Generative adversarial images

The new study is an extension of the team’s efforts to apply generative AI tools to visualize future .

“Providing a hyper-local perspective of environment appears to be the most effective way to communicate our clinical outcomes,” says Newman, the research study’s senior author. “People connect to their own postal code, their regional environment where their friends and family live. Providing regional climate simulations becomes user-friendly, individual, and relatable.”

For this research study, the authors utilize a conditional generative adversarial network, or GAN, a type of maker learning method that can create practical images using 2 competing, or “adversarial,” neural networks. The very first “generator” network is trained on pairs of genuine data, such as satellite images before and after a hurricane. The 2nd “discriminator” network is then trained to differentiate in between the genuine satellite images and the one synthesized by the first network.

Each network automatically improves its efficiency based on feedback from the other network. The idea, then, is that such an adversarial push and pull should ultimately produce artificial images that are identical from the genuine thing. Nevertheless, GANs can still produce “hallucinations,” or factually inaccurate features in an otherwise reasonable image that should not be there.

“Hallucinations can misinform viewers,” states Lütjens, who started to question whether such hallucinations might be prevented, such that generative AI tools can be trusted to help inform individuals, particularly in risk-sensitive situations. “We were thinking: How can we use these generative AI designs in a climate-impact setting, where having trusted data sources is so essential?”

Flood hallucinations

In their new work, the scientists considered a risk-sensitive circumstance in which generative AI is entrusted with developing satellite images of future flooding that might be credible adequate to inform choices of how to prepare and potentially leave individuals out of harm’s way.

Typically, policymakers can get a concept of where flooding may happen based upon visualizations in the type of color-coded maps. These maps are the end product of a pipeline of physical models that generally begins with a cyclone track design, which then feeds into a wind design that replicates the pattern and strength of winds over a regional region.

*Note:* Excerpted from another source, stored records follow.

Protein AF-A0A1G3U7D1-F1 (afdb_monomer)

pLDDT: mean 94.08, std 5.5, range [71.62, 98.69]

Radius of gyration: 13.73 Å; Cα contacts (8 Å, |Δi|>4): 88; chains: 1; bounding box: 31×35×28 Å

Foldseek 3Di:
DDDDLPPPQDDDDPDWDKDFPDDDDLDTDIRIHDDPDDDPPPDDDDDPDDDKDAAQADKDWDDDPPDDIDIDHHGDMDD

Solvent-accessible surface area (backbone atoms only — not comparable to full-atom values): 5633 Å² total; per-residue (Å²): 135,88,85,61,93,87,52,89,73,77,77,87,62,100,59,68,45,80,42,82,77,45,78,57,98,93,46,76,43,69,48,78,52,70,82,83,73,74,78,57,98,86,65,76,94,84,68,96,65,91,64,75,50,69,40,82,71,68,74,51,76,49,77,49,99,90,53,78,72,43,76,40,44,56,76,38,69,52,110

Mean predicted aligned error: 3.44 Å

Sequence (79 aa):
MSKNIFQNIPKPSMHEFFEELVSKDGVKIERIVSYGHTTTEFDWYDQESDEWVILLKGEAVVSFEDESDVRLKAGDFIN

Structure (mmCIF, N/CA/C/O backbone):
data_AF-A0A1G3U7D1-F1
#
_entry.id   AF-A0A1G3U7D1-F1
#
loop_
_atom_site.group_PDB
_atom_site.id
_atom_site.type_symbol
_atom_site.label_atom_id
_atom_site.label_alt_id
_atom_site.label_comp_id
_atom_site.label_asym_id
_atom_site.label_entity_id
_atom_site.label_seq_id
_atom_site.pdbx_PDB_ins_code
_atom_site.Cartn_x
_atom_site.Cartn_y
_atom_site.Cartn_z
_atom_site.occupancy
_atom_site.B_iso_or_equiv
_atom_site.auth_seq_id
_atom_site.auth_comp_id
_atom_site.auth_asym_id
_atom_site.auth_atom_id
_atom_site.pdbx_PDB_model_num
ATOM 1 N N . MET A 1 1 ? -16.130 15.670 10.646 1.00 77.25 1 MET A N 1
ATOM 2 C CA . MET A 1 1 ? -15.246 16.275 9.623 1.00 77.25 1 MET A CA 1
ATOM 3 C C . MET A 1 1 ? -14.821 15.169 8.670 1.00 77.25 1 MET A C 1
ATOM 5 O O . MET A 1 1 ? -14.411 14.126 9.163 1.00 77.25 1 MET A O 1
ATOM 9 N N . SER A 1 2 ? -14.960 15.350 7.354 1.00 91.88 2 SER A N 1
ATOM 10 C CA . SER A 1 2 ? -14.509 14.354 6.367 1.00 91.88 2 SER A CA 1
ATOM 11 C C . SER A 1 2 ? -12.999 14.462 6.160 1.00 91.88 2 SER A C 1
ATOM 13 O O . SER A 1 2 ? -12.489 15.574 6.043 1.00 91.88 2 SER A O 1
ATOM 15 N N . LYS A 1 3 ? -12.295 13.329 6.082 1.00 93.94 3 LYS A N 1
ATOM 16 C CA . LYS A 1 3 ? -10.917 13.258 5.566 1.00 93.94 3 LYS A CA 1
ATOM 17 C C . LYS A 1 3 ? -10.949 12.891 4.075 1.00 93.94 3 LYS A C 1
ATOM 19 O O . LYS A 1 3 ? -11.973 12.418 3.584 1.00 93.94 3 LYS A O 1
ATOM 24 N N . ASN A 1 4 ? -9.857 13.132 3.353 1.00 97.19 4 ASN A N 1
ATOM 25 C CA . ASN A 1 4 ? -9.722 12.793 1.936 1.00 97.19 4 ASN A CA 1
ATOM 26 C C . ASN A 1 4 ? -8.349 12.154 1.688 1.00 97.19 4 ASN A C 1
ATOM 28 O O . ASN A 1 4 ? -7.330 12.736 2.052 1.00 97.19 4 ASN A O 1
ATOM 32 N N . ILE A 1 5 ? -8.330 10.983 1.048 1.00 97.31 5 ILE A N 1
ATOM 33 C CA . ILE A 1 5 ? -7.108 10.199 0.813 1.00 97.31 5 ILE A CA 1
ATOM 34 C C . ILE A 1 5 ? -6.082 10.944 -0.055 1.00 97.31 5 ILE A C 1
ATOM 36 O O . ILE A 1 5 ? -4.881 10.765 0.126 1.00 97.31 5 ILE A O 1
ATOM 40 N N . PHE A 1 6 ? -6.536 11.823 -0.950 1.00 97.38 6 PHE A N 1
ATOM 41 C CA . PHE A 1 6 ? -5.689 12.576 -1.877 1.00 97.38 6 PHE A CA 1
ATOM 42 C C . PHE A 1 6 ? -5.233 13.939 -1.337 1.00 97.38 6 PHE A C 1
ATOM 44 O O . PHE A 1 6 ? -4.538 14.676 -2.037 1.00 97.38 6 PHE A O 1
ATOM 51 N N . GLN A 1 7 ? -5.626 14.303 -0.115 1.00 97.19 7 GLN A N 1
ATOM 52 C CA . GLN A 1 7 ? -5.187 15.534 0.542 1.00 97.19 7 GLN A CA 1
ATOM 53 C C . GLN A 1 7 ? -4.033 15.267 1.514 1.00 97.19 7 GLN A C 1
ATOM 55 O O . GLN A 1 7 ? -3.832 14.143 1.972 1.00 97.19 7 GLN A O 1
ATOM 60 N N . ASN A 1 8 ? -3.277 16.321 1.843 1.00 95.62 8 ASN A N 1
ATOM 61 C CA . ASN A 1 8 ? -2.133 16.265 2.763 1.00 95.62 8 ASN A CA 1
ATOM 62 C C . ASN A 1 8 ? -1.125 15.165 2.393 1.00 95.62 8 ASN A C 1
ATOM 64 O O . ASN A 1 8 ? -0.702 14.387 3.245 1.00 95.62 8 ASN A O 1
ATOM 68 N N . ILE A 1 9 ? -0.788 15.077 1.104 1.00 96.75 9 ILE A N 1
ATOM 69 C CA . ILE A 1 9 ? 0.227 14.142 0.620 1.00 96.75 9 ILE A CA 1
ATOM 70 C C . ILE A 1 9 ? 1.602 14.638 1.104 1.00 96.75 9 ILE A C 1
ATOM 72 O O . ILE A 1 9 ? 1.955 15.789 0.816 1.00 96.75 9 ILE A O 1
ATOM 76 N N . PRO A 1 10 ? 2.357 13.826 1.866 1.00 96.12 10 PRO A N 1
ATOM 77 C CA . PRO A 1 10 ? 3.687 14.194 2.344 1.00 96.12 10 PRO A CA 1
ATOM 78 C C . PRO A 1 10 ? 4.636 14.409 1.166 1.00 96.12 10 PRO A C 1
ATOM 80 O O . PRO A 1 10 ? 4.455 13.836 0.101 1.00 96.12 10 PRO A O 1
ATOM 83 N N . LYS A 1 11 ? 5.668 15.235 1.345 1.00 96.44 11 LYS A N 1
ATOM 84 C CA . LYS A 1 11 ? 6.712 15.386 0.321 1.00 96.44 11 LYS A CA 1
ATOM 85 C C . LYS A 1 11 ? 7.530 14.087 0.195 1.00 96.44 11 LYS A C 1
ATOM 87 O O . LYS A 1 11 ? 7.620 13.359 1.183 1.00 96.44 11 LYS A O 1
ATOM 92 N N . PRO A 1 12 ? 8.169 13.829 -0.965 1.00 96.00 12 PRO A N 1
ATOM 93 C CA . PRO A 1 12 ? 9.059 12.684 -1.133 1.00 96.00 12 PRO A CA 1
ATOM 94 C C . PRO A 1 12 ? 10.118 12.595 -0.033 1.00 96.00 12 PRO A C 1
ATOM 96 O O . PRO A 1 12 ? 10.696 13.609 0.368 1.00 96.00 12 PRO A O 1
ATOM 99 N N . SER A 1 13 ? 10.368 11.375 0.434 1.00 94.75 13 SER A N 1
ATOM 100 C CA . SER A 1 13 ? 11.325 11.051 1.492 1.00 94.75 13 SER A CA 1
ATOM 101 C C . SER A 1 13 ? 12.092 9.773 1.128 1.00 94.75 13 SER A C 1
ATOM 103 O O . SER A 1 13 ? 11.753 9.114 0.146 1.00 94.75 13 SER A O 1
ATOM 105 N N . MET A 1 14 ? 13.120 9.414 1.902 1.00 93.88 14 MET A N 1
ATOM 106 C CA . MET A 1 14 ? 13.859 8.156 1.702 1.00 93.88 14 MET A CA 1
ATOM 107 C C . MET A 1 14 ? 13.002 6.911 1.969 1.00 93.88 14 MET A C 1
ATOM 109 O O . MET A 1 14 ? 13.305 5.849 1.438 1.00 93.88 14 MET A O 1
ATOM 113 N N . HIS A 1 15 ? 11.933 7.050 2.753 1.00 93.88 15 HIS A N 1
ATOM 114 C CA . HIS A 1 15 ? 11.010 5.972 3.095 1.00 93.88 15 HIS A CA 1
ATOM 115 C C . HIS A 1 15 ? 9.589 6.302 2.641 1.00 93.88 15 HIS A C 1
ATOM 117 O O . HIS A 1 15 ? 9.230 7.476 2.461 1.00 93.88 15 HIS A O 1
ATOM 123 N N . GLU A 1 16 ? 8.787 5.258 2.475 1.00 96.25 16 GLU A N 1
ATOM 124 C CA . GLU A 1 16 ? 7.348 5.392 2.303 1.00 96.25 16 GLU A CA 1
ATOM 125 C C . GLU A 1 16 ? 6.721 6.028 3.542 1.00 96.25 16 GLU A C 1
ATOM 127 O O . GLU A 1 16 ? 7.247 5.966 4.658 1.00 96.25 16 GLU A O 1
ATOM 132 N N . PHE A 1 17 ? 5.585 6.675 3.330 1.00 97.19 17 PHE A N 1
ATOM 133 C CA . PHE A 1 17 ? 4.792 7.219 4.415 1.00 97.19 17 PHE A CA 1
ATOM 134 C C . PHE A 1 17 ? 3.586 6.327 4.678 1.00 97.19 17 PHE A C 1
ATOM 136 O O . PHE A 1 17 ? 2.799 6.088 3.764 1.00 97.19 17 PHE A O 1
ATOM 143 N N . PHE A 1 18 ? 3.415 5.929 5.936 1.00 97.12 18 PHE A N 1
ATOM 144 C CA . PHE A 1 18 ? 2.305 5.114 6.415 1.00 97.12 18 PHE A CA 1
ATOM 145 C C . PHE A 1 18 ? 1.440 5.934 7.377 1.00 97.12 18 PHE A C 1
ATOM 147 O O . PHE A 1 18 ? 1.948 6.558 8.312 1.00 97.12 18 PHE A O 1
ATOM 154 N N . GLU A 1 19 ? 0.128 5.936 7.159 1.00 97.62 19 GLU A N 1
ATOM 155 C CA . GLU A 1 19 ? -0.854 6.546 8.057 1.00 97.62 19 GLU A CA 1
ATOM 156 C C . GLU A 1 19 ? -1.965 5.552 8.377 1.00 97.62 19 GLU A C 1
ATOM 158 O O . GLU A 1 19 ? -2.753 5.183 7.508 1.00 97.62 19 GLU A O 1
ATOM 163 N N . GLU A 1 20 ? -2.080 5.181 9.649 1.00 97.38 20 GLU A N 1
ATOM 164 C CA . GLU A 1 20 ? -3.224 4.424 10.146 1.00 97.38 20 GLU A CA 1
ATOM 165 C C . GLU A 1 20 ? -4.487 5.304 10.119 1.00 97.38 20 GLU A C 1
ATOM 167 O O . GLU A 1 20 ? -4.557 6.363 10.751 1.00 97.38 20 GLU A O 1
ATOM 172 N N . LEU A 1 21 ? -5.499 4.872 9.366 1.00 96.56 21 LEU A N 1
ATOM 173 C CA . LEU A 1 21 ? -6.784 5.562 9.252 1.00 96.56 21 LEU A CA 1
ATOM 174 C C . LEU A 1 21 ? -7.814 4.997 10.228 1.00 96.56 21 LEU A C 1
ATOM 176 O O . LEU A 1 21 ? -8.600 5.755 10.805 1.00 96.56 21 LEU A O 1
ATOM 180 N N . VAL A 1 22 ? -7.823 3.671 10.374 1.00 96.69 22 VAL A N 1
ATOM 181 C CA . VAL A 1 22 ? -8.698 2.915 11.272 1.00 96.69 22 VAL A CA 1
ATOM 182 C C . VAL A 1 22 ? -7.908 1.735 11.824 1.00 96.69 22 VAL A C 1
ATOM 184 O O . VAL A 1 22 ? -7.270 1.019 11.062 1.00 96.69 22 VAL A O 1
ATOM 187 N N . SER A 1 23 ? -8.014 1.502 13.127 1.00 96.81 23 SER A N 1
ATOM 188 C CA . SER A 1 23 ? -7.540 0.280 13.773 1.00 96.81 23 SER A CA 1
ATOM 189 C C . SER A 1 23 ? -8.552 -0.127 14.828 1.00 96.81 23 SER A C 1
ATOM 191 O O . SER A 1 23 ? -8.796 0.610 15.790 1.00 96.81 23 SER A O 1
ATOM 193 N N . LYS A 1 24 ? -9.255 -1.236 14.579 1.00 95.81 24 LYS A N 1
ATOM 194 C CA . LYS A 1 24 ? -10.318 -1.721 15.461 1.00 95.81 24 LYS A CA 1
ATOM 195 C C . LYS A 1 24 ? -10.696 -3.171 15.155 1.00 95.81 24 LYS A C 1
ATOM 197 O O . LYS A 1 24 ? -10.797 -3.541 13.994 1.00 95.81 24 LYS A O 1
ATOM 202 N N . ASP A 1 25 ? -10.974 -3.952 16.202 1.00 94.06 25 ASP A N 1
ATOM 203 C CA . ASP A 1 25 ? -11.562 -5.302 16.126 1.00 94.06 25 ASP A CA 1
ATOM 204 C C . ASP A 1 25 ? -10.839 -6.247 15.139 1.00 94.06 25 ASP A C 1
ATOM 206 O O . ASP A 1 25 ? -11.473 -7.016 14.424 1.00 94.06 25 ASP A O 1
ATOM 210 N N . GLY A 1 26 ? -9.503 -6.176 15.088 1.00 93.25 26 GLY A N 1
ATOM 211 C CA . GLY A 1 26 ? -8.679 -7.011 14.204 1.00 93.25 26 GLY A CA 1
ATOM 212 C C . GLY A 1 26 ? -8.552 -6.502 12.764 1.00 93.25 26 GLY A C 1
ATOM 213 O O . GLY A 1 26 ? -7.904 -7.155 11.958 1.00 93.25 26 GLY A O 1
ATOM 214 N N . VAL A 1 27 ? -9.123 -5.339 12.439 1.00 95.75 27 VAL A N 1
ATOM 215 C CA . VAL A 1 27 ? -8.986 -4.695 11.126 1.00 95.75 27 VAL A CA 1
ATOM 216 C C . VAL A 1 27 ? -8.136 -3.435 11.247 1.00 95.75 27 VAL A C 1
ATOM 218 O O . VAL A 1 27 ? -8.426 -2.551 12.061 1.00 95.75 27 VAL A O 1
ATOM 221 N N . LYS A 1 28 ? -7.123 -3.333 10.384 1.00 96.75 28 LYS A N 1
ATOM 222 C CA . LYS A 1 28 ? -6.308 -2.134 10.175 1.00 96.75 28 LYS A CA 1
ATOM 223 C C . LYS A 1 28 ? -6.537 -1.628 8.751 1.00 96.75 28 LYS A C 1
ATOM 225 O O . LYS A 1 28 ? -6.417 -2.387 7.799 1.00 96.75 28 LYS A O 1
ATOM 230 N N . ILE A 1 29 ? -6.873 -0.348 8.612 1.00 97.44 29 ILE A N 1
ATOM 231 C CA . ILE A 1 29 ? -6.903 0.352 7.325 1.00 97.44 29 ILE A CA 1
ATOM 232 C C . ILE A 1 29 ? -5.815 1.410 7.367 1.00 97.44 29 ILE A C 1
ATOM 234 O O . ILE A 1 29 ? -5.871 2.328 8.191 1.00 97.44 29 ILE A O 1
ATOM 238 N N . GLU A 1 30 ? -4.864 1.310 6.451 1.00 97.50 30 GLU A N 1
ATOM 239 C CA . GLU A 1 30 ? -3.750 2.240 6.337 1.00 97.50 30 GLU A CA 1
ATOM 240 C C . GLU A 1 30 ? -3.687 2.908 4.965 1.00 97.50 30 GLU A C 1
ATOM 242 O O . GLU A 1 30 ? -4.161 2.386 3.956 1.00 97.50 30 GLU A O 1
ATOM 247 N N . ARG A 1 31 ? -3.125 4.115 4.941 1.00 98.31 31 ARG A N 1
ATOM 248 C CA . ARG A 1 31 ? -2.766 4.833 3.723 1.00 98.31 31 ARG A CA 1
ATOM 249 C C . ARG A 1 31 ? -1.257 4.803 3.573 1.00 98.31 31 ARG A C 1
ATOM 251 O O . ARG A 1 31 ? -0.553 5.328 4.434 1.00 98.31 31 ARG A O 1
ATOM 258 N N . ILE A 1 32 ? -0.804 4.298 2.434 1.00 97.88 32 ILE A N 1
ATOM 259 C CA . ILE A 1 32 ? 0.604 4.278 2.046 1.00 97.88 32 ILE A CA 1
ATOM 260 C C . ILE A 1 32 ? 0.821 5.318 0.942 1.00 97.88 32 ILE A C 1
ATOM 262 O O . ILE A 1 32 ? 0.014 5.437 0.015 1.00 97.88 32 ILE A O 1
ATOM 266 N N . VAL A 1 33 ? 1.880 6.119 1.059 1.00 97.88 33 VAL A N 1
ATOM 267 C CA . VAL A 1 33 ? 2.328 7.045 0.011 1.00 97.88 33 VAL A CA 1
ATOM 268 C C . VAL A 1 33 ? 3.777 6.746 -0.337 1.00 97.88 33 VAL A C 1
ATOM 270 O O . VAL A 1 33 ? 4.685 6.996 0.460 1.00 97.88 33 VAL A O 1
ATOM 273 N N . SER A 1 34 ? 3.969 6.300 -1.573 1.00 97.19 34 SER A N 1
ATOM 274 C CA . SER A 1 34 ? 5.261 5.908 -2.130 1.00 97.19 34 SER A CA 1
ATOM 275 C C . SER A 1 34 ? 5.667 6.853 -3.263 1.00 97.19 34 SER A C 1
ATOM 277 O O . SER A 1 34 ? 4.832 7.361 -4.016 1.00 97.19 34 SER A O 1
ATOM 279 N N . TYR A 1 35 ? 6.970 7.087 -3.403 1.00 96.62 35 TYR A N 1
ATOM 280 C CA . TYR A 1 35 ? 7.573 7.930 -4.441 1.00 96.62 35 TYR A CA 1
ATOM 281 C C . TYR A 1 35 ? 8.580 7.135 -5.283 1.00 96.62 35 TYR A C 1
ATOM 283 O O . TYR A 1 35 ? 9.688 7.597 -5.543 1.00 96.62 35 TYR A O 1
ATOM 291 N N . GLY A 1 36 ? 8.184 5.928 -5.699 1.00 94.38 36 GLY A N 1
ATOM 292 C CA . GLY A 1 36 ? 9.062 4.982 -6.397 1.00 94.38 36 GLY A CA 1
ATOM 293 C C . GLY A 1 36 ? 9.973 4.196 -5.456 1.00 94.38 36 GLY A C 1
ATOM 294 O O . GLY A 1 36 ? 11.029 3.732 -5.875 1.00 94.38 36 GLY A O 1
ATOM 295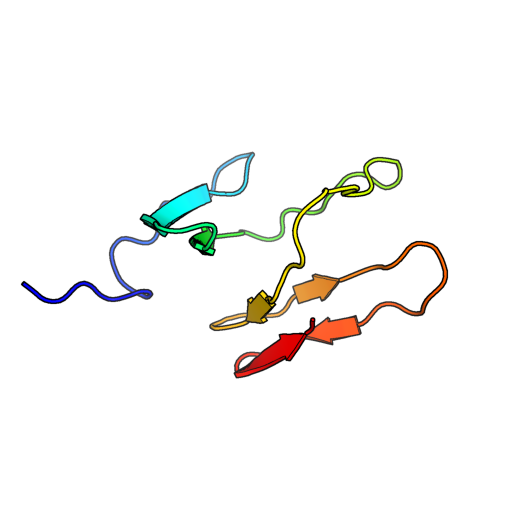 N N . HIS A 1 37 ? 9.585 4.087 -4.184 1.00 95.19 37 HIS A N 1
ATOM 296 C CA . HIS A 1 37 ? 10.216 3.177 -3.236 1.00 95.19 37 HIS A CA 1
ATOM 297 C C . HIS A 1 37 ? 10.056 1.731 -3.705 1.00 95.19 37 HIS A C 1
ATOM 299 O O . HIS A 1 37 ? 9.123 1.393 -4.434 1.00 95.19 37 HIS A O 1
ATOM 305 N N . THR A 1 38 ? 11.001 0.887 -3.316 1.00 93.31 38 THR A N 1
ATOM 306 C CA . THR A 1 38 ? 11.018 -0.529 -3.673 1.00 93.31 38 THR A CA 1
ATOM 307 C C . THR A 1 38 ? 11.590 -1.285 -2.493 1.00 93.31 38 THR A C 1
ATOM 309 O O . THR A 1 38 ? 12.634 -0.900 -1.959 1.00 93.31 38 THR A O 1
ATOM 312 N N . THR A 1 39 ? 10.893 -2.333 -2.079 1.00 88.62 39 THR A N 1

This is combined with a flood or storm rise model that anticipates how wind may push any neighboring body of water onto land. A hydraulic design then draws up where flooding will happen based upon the regional flood facilities and creates a visual, color-coded map of flood elevations over a specific region.

“The question is: Can visualizations of satellite imagery include another level to this, that is a bit more concrete and emotionally engaging than a color-coded map of reds, yellows, and blues, while still being trustworthy?” Lütjens says.

The group first evaluated how generative AI alone would produce satellite images of future flooding. They trained a GAN on real satellite images taken by satellites as they passed over Houston before and after Hurricane Harvey. When they tasked the generator to produce new flood pictures of the same areas, they discovered that the images looked like typical satellite images, however a closer look revealed hallucinations in some images, in the kind of floods where flooding must not be possible (for example, in locations at higher elevation).

To lower hallucinations and increase the reliability of the AI-generated images, the group matched the GAN with a physics-based flood model that incorporates real, physical criteria and phenomena, such as an approaching hurricane’s trajectory, storm surge, and flood patterns. With this physics-reinforced technique, the group produced satellite images around Houston that portray the very same flood level, pixel by pixel, as anticipated by the flood design.